M Jacobsen*, C Wood , D Cody , UT MD Anderson Cancer Center, Houston, TX

Presentations

WE-FG-207B-10 (Wednesday, August 3, 2016) 1:45 PM - 3:45 PM Room: 207B


Purpose: Although dual-energy CT provides improved sensitivity of HU for certain tissue types at lower simulated energy levels, if these values vary by scanner type they may impact clinical patient management decisions. Each manufacturer has selected a specific dual-energy CT approach (or in one case, three different approaches); understanding HU variability among low monochromatic images may be required when more than one dual-energy CT scanner type is available for use.

Methods: A large elliptical dual-energy quality control phantom (Gammex Inc.; Middleton, WI) containing several standard tissue type materials was scanned at least three times on each of the following systems: GE HD750, prototype GE Revolution CT with GSI, Siemens Flash, Siemens Edge, Siemens AS 128, and Philips IQon. Images were generated at 50, 70, and 140 keV. Soft tissue and Iodine HU were measured on a single central 5mm-thick image; NIST constants were used to calculate the ideal HU for each material. Scan acquisitions were approximately dose-matched (~25mGy CTDIvol) and image parameters were held as consistent as possible (thickness, kernel, no noise reduction).

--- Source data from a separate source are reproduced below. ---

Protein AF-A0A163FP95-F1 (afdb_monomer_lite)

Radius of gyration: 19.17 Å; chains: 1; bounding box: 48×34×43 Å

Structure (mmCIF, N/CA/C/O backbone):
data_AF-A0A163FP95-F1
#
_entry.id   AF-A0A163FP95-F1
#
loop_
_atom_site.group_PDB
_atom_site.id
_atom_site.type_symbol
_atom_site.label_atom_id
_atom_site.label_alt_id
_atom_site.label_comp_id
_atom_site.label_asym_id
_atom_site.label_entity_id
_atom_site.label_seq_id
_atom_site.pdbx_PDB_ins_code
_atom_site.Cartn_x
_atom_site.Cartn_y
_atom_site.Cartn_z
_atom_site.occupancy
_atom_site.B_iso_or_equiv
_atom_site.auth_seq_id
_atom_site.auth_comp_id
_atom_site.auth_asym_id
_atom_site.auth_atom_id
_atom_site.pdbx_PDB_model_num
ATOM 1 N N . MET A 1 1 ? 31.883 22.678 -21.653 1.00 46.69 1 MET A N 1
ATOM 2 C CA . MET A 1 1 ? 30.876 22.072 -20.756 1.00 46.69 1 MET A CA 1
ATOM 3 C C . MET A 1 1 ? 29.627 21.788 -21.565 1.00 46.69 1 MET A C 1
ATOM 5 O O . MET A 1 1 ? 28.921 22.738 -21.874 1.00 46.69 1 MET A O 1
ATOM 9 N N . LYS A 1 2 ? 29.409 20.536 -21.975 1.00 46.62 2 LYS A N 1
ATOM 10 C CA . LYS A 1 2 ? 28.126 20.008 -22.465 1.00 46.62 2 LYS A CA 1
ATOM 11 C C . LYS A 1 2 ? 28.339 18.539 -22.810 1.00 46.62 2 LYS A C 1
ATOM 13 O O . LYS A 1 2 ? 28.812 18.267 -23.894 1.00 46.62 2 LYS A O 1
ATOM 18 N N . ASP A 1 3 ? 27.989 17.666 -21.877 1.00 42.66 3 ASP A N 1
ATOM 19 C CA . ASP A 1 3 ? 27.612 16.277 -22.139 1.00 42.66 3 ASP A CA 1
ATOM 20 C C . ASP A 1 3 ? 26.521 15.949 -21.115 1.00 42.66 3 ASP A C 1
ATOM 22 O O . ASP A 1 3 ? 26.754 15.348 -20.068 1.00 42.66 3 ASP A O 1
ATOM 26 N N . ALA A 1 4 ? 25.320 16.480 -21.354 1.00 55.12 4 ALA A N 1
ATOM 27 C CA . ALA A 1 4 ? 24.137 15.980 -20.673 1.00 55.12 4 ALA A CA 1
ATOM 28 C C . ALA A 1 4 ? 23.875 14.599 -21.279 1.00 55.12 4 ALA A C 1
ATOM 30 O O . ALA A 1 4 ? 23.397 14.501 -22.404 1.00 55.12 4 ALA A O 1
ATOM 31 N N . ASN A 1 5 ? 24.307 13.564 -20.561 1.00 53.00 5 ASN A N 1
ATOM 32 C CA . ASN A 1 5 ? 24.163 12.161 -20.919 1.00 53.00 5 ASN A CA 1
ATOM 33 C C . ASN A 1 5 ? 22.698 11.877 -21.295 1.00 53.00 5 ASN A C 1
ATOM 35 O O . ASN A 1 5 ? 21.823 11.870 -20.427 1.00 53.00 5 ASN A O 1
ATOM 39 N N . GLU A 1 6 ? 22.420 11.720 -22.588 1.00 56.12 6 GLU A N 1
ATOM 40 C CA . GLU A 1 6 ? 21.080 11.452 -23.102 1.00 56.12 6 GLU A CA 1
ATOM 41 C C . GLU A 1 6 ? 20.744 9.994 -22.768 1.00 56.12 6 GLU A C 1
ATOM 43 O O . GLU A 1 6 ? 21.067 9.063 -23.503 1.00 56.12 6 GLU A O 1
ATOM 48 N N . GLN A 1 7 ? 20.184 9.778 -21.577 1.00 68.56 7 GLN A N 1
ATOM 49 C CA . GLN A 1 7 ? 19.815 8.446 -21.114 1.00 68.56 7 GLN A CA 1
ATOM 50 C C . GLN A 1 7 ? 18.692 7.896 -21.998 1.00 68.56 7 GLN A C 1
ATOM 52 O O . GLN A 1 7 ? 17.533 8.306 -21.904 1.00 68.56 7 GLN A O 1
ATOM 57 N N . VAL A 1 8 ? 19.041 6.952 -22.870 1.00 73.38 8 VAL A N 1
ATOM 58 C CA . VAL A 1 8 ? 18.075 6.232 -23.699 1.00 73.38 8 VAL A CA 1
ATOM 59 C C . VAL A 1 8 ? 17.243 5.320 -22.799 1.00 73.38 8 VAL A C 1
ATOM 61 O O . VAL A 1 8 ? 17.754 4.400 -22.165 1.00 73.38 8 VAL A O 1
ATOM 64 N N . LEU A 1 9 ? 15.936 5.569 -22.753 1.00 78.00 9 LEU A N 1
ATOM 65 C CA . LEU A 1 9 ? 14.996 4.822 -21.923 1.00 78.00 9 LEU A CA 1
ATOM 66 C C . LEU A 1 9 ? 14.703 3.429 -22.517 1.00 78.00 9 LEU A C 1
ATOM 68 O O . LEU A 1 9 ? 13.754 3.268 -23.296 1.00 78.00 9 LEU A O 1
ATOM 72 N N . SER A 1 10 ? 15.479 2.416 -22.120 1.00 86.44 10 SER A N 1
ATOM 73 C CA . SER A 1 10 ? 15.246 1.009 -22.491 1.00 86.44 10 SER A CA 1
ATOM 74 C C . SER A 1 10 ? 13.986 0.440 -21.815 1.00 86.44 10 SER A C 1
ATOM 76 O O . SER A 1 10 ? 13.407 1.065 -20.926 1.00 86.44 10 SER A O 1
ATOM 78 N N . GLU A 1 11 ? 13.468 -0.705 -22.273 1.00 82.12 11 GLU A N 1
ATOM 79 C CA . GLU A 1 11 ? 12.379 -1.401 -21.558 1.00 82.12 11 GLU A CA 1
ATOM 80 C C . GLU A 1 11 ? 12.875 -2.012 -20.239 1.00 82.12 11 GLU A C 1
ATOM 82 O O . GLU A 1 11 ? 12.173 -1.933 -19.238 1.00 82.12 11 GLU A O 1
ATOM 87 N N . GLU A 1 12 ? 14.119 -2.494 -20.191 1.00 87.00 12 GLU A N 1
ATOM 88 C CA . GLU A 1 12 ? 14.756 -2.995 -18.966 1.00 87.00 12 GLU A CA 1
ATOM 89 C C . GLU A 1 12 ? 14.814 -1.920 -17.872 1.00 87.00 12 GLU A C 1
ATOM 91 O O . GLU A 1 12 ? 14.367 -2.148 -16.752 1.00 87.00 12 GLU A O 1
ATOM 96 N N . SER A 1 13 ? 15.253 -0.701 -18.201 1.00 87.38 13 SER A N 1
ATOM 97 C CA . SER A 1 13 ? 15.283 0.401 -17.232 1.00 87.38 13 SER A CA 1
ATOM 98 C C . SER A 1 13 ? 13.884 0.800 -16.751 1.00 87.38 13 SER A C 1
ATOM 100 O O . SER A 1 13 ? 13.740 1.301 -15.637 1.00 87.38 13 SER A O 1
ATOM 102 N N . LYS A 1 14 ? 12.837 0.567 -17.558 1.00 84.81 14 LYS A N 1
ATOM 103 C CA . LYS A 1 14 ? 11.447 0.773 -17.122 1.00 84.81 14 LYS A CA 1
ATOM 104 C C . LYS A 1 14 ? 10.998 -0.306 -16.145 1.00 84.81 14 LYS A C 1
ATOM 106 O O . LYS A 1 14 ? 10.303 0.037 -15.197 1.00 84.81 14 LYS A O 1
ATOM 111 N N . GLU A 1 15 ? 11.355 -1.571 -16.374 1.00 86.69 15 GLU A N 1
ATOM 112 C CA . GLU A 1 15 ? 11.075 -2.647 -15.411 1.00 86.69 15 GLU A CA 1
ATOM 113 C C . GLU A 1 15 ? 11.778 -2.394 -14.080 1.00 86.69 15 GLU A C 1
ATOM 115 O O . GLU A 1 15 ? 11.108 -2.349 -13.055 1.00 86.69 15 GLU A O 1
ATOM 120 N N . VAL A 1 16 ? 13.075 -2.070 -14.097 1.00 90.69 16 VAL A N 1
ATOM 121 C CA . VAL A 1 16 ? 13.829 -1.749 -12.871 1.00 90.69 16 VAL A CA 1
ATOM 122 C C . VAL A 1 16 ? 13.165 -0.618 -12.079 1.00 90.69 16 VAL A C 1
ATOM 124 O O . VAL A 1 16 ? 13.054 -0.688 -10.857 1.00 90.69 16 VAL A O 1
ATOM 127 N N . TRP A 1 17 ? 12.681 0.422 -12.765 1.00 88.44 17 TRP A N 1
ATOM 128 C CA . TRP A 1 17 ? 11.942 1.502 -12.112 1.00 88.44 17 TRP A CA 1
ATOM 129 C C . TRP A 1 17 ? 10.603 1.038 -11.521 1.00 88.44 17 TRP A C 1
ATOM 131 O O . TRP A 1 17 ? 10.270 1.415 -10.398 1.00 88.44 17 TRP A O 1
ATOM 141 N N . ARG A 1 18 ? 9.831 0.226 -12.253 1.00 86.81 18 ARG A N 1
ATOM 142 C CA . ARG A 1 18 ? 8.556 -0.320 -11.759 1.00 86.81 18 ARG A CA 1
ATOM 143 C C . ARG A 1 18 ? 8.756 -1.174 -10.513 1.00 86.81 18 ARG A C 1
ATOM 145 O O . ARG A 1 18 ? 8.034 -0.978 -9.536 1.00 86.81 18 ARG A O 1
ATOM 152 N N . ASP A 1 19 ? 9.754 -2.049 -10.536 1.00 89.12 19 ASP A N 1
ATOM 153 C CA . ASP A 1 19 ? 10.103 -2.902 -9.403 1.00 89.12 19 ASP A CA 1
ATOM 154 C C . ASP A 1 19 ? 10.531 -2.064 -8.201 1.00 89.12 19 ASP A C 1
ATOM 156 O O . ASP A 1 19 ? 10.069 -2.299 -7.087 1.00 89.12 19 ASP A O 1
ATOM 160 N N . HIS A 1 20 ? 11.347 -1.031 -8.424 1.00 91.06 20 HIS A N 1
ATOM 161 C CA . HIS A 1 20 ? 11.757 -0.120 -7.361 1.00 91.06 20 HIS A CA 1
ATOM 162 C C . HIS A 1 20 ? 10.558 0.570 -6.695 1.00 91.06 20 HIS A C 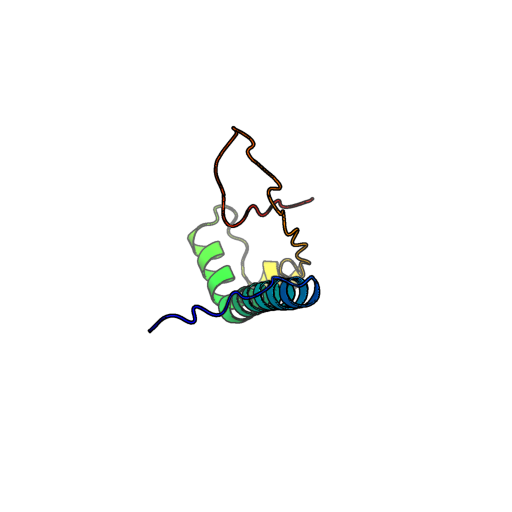1
ATOM 164 O O . HIS A 1 20 ? 10.445 0.555 -5.471 1.00 91.06 20 HIS A O 1
ATOM 170 N N . VAL A 1 21 ? 9.624 1.115 -7.481 1.00 88.69 21 VAL A N 1
ATOM 171 C CA . VAL A 1 21 ? 8.411 1.754 -6.940 1.00 88.69 21 VAL A CA 1
ATOM 172 C C . VAL A 1 21 ? 7.541 0.752 -6.178 1.00 88.69 21 VAL A C 1
ATOM 174 O O . VAL A 1 21 ? 7.008 1.088 -5.120 1.00 88.69 21 VAL A O 1
ATOM 177 N N . LEU A 1 22 ? 7.404 -0.479 -6.680 1.00 87.88 22 LEU A N 1
ATOM 178 C CA . LEU A 1 22 ? 6.672 -1.533 -5.978 1.00 87.88 22 LEU A CA 1
ATOM 179 C C . LEU A 1 22 ? 7.315 -1.843 -4.620 1.00 87.88 22 LEU A C 1
ATOM 181 O O . LEU A 1 22 ? 6.606 -1.906 -3.617 1.00 87.88 22 LEU A O 1
ATOM 185 N N . GLN A 1 23 ? 8.642 -1.981 -4.571 1.00 90.81 23 GLN A N 1
ATOM 186 C CA . GLN A 1 23 ? 9.369 -2.218 -3.323 1.00 90.81 23 GLN A CA 1
ATOM 187 C C . GLN A 1 23 ? 9.200 -1.066 -2.332 1.00 90.81 23 GLN A C 1
ATOM 189 O O . GLN A 1 23 ? 8.950 -1.318 -1.159 1.00 90.81 23 GLN A O 1
ATOM 194 N N . GLU A 1 24 ? 9.250 0.189 -2.785 1.00 92.38 24 GLU A N 1
ATOM 195 C CA . GLU A 1 24 ? 9.005 1.346 -1.914 1.00 92.38 24 GLU A CA 1
ATOM 196 C C . GLU A 1 24 ? 7.602 1.312 -1.290 1.00 92.38 24 GLU A C 1
ATOM 198 O O . GLU A 1 24 ? 7.446 1.564 -0.095 1.00 92.38 24 GLU A O 1
ATOM 203 N N . ILE A 1 25 ? 6.577 0.941 -2.064 1.00 88.69 25 ILE A N 1
ATOM 204 C CA . ILE A 1 25 ? 5.199 0.833 -1.563 1.00 88.69 25 ILE A CA 1
ATOM 205 C C . ILE A 1 25 ? 5.068 -0.313 -0.554 1.00 88.69 25 ILE A C 1
ATOM 207 O O . ILE A 1 25 ? 4.464 -0.132 0.506 1.00 88.69 25 ILE A O 1
ATOM 211 N N . VAL A 1 26 ? 5.654 -1.475 -0.849 1.00 88.50 26 VAL A N 1
ATOM 212 C CA . VAL A 1 26 ? 5.656 -2.629 0.064 1.00 88.50 26 VAL A CA 1
ATOM 213 C C . VAL A 1 26 ? 6.382 -2.284 1.365 1.00 88.50 26 VAL A C 1
ATOM 215 O O . VAL A 1 26 ? 5.843 -2.510 2.449 1.00 88.50 26 VAL A O 1
ATOM 218 N N . ASN A 1 27 ? 7.560 -1.667 1.274 1.00 91.44 27 ASN A N 1
ATOM 219 C CA . ASN A 1 27 ? 8.343 -1.234 2.430 1.00 91.44 27 ASN A CA 1
ATOM 220 C C . ASN A 1 27 ? 7.582 -0.207 3.271 1.00 91.44 27 ASN A C 1
ATOM 222 O O . ASN A 1 27 ? 7.574 -0.290 4.501 1.00 91.44 27 ASN A O 1
ATOM 226 N N . PHE A 1 28 ? 6.909 0.747 2.626 1.00 90.94 28 PHE A N 1
ATOM 227 C CA . PHE A 1 28 ? 6.083 1.737 3.307 1.00 90.94 28 PHE A CA 1
ATOM 228 C C . PHE A 1 28 ? 4.948 1.082 4.102 1.00 90.94 28 PHE A C 1
ATOM 230 O O . PHE A 1 28 ? 4.790 1.371 5.287 1.00 90.94 28 PHE A O 1
ATOM 237 N N . LEU A 1 29 ? 4.182 0.180 3.480 1.00 89.06 29 LEU A N 1
ATOM 238 C CA . LEU A 1 29 ? 3.066 -0.504 4.142 1.00 89.06 29 LEU A CA 1
ATOM 239 C C . LEU A 1 29 ? 3.554 -1.417 5.274 1.00 89.06 29 LEU A C 1
ATOM 241 O O . LEU A 1 29 ? 2.986 -1.401 6.365 1.00 89.06 29 LEU A O 1
ATOM 245 N N . GLY A 1 30 ? 4.636 -2.163 5.037 1.00 89.50 30 GLY A N 1
ATOM 246 C CA . GLY A 1 30 ? 5.226 -3.063 6.026 1.00 89.50 30 GLY A CA 1
ATOM 247 C C . GLY A 1 30 ? 5.792 -2.327 7.242 1.00 89.50 30 GLY A C 1
ATOM 248 O O . GLY A 1 30 ? 5.514 -2.706 8.377 1.00 89.50 30 GLY A O 1
ATOM 249 N N . SER A 1 31 ? 6.540 -1.239 7.024 1.00 93.44 31 SER A N 1
ATOM 250 C CA . SER A 1 31 ? 7.164 -0.465 8.112 1.00 93.44 31 SER A CA 1
ATOM 251 C C . SER A 1 31 ? 6.174 0.365 8.932 1.00 93.44 31 SER A C 1
ATOM 253 O O . SER A 1 31 ? 6.492 0.747 10.057 1.00 93.44 31 SER A O 1
ATOM 255 N N . ARG A 1 32 ? 4.975 0.632 8.399 1.00 93.50 32 ARG A N 1
ATOM 256 C CA . ARG A 1 32 ? 3.953 1.477 9.040 1.00 93.50 32 ARG A CA 1
ATOM 257 C C . ARG A 1 32 ? 2.712 0.717 9.497 1.00 93.50 32 ARG A C 1
ATOM 259 O O . ARG A 1 32 ? 1.691 1.340 9.774 1.00 93.50 32 ARG A O 1
ATOM 266 N N . LYS A 1 33 ? 2.783 -0.613 9.616 1.00 91.06 33 LYS A N 1
ATOM 267 C CA . LYS A 1 33 ? 1.647 -1.455 10.033 1.00 91.06 33 LYS A CA 1
ATOM 268 C C . LYS A 1 33 ? 0.973 -0.953 11.318 1.00 91.06 33 LYS A C 1
ATOM 270 O O . LYS A 1 33 ? -0.245 -0.808 11.348 1.00 91.06 33 LYS A O 1
ATOM 275 N N . ASP A 1 34 ? 1.750 -0.639 12.353 1.00 91.06 34 ASP A N 1
ATOM 276 C CA . ASP A 1 34 ? 1.195 -0.137 13.617 1.00 91.06 34 ASP A CA 1
ATOM 277 C C . ASP A 1 34 ? 0.565 1.255 13.476 1.00 91.06 34 ASP A C 1
ATOM 279 O O . ASP A 1 34 ? -0.529 1.494 13.987 1.00 91.06 34 ASP A O 1
ATOM 283 N N . GLU A 1 35 ? 1.187 2.144 12.698 1.00 93.50 35 GLU A N 1
ATOM 284 C CA . GLU A 1 35 ? 0.644 3.475 12.410 1.00 93.50 35 GLU A CA 1
ATOM 285 C C . GLU A 1 35 ? -0.700 3.387 11.664 1.00 93.50 35 GLU A C 1
ATOM 287 O O . GLU A 1 35 ? -1.617 4.164 11.930 1.00 93.50 35 GLU A O 1
ATOM 292 N N . ILE A 1 36 ? -0.853 2.411 10.762 1.00 92.19 36 ILE A N 1
ATOM 293 C CA . ILE A 1 36 ? -2.108 2.154 10.043 1.00 92.19 36 ILE A CA 1
ATOM 294 C C . ILE A 1 36 ? -3.230 1.790 11.027 1.00 92.19 36 ILE A C 1
ATOM 296 O O . ILE A 1 36 ? -4.320 2.363 10.933 1.00 92.19 36 ILE A O 1
ATOM 300 N N . TYR A 1 37 ? -2.971 0.910 12.002 1.00 91.06 37 TYR A N 1
ATOM 301 C CA . TYR A 1 37 ? -3.960 0.585 13.039 1.00 91.06 37 TYR A CA 1
ATOM 302 C C . TYR A 1 37 ? -4.318 1.795 13.900 1.00 91.06 37 TYR A C 1
ATOM 304 O O . TYR A 1 37 ? -5.498 2.050 14.150 1.00 91.06 37 TYR A O 1
ATOM 312 N N . GLU A 1 38 ? -3.320 2.560 14.345 1.00 90.62 38 GLU A N 1
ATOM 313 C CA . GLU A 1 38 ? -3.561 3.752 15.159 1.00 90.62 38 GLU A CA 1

Results: Measured soft tissue (29 HU at 120 kVp) varied from 28 HU to 44 HU at 50 keV (excluding one outlier), from 21 HU to 31 HU at 70 keV, and from 19 HU to 32 HU at 140 keV. Measured iodine (5mg/ml, 106 HU at 120 kVp) varied from 246 HU to 280 HU at 50 keV, from 123 HU to 129 HU at 70 keV, and from 22 HU to 32 HU at 140 keV.

Conclusion:Measured HU in standard rods across 3 dual-energy CT manufacturers and 6 scanner models varied directly with monochromatic level, with the most variability was observed at 50 keV and least variability at 70keV. Future work will include additional scanner platforms and how measurement variability impacts radiologists.

Funding Support, Disclosures, and Conflict of Interest: This research has been supported by funds from Dr. William Murphy, Jr., the John S. Dunn, Sr. Distinguished Chair in Diagnostic Imaging at MD Anderson Cancer Center.